> EXERCISE: Up to and including the line with "DDDDDDKDKAWDPDLPDDVVVVVVVVVVVDDPVDDWPDWDWDDDDPNTTIIITD", return every line from the start of the entries below exactly.

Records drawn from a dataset

»»

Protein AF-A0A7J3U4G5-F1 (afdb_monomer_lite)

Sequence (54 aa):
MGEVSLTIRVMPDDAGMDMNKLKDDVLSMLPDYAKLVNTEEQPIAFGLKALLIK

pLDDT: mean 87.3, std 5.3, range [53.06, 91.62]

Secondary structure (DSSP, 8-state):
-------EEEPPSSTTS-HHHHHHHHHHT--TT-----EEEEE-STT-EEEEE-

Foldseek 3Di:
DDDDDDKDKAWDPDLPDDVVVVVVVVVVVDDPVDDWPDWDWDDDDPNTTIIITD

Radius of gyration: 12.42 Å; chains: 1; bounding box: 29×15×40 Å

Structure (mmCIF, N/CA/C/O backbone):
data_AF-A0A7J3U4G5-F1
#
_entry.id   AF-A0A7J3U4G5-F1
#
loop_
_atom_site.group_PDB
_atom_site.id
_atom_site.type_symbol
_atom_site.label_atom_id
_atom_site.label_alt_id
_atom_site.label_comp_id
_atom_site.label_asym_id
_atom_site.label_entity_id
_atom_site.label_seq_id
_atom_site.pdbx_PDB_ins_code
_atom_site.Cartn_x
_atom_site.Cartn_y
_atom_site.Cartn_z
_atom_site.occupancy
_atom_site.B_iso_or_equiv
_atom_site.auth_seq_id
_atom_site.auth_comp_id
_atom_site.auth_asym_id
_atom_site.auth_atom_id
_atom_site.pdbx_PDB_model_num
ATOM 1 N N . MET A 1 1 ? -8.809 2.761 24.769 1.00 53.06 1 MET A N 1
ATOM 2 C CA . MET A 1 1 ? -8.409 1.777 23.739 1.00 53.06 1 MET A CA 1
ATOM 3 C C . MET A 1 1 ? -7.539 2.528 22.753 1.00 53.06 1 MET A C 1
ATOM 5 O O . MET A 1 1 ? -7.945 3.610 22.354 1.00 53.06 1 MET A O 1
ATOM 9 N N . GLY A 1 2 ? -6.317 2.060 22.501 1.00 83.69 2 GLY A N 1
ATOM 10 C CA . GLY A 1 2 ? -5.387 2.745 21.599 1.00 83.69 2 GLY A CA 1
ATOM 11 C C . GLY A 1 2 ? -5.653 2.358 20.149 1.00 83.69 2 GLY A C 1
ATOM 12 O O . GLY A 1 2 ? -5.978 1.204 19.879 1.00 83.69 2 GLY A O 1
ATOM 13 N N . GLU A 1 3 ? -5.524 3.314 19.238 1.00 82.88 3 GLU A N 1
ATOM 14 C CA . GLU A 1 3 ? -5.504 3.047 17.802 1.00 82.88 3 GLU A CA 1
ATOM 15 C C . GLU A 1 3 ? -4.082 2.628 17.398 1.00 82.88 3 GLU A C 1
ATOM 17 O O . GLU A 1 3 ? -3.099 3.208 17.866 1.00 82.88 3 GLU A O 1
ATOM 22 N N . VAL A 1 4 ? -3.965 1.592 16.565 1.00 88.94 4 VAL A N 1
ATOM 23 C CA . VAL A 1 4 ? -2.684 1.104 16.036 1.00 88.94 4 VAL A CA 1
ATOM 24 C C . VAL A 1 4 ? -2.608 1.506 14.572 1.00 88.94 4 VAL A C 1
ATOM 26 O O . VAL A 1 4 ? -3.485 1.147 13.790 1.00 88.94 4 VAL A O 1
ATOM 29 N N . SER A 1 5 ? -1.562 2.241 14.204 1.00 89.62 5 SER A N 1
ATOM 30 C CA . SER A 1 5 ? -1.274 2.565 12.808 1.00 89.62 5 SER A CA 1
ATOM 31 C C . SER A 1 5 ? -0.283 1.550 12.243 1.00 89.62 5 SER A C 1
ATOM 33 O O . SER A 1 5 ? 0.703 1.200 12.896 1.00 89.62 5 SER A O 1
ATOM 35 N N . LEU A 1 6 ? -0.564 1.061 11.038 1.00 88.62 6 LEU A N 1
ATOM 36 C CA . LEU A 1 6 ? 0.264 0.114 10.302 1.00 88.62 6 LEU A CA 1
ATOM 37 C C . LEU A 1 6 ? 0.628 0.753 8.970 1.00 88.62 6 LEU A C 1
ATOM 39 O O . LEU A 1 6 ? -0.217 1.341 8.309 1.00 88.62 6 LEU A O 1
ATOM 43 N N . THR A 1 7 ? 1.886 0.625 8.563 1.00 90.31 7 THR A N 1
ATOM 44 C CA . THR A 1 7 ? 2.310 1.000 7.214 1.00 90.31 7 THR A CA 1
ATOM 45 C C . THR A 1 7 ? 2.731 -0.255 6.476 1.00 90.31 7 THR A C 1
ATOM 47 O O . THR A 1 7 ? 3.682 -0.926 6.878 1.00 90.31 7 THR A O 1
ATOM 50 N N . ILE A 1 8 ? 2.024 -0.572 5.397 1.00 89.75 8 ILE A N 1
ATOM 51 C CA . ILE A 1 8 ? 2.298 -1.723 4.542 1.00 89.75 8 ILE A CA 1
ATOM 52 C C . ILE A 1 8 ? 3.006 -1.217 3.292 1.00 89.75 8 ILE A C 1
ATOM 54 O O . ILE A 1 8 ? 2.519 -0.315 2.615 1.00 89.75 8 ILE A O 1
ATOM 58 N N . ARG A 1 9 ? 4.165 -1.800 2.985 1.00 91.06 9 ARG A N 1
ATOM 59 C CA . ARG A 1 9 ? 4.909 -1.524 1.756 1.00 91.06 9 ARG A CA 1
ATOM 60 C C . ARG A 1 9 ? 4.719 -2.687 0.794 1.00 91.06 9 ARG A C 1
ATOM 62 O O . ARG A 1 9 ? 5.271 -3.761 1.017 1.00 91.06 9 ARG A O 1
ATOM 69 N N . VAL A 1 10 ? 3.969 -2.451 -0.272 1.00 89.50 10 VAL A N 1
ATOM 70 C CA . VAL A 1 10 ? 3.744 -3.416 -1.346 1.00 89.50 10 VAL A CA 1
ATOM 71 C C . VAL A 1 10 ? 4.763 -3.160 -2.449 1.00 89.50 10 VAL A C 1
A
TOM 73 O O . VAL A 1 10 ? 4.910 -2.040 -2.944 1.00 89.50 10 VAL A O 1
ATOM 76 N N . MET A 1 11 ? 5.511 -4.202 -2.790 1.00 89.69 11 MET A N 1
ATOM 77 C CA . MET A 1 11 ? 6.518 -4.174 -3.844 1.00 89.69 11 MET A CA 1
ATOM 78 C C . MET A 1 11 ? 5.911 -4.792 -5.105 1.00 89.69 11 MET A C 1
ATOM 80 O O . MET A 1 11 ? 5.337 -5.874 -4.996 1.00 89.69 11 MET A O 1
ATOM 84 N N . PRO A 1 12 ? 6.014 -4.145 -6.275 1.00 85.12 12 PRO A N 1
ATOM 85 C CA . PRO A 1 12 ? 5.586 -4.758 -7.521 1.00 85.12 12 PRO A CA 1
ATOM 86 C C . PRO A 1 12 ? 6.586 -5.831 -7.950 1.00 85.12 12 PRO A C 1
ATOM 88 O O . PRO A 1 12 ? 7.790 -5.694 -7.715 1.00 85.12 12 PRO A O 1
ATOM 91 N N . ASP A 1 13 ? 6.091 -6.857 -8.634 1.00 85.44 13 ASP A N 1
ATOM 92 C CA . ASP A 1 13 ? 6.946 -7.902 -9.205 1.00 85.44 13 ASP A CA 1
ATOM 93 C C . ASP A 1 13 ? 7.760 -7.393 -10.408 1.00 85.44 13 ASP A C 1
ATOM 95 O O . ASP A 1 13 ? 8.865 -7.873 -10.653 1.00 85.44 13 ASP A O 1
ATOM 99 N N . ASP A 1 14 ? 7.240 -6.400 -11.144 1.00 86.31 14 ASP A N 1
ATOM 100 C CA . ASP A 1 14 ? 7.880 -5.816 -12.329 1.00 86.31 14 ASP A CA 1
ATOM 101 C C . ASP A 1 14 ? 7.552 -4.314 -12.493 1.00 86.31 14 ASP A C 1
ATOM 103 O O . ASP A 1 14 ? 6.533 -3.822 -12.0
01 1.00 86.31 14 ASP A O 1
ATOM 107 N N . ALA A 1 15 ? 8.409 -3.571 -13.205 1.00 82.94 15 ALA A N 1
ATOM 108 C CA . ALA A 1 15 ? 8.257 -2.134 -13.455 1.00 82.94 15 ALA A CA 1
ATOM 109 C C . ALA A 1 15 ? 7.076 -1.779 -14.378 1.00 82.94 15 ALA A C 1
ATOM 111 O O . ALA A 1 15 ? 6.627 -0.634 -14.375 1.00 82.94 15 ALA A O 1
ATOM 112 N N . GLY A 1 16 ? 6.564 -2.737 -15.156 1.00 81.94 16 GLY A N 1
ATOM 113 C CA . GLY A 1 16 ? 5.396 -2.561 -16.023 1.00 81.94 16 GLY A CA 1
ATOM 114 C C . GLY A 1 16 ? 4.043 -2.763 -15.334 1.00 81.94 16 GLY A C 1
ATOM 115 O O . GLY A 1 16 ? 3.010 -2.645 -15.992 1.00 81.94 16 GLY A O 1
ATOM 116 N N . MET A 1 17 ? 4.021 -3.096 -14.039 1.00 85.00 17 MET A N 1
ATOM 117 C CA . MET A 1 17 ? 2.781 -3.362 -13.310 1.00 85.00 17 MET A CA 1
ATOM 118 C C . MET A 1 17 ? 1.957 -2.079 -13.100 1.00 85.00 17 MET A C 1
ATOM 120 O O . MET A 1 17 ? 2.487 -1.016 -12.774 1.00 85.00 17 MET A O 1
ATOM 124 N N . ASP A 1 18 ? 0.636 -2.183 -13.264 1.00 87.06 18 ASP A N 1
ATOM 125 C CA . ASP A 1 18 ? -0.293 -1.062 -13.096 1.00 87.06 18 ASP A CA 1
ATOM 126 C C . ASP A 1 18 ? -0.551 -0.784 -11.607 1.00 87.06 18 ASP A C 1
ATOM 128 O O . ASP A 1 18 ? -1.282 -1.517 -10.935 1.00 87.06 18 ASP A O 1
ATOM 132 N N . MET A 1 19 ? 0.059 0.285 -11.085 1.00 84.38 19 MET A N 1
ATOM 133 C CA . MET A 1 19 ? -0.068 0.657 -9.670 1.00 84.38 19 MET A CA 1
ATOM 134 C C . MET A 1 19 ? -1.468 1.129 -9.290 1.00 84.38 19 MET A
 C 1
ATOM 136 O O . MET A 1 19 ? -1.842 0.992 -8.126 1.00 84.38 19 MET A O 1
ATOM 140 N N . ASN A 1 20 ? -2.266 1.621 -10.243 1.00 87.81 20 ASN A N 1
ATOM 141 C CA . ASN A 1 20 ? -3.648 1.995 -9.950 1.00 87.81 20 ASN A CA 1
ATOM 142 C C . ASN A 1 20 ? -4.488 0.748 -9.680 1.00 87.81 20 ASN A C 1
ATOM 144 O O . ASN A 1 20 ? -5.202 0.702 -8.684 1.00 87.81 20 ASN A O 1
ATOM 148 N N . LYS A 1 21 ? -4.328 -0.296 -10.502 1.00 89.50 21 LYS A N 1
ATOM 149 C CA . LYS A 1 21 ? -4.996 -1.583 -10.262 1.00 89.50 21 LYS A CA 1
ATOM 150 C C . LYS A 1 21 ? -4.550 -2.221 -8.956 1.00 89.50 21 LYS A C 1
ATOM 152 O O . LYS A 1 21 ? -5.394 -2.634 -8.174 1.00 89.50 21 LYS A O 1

««

> RESPONSE TO THE TASK:
Protein AF-A0A7J3U4G5-F1 (afdb_monomer_lite)

Sequence (54 aa):
MGEVSLTIRVMPDDAGMDMNKLKDDVLSMLPDYAKLVNTEEQPIAFGLKALLIK

pLDDT: mean 87.3, std 5.3, range [53.06, 91.62]

Secondary structure (DSSP, 8-state):
-------EEEPPSSTTS-HHHHHHHHHHT--TT-----EEEEE-STT-EEEEE-

Foldseek 3Di:
DDDDDDKDKAWDPDLPDDVVVVVVVVVVVDDPVDDWPDWDWDDDDPNTTIIITD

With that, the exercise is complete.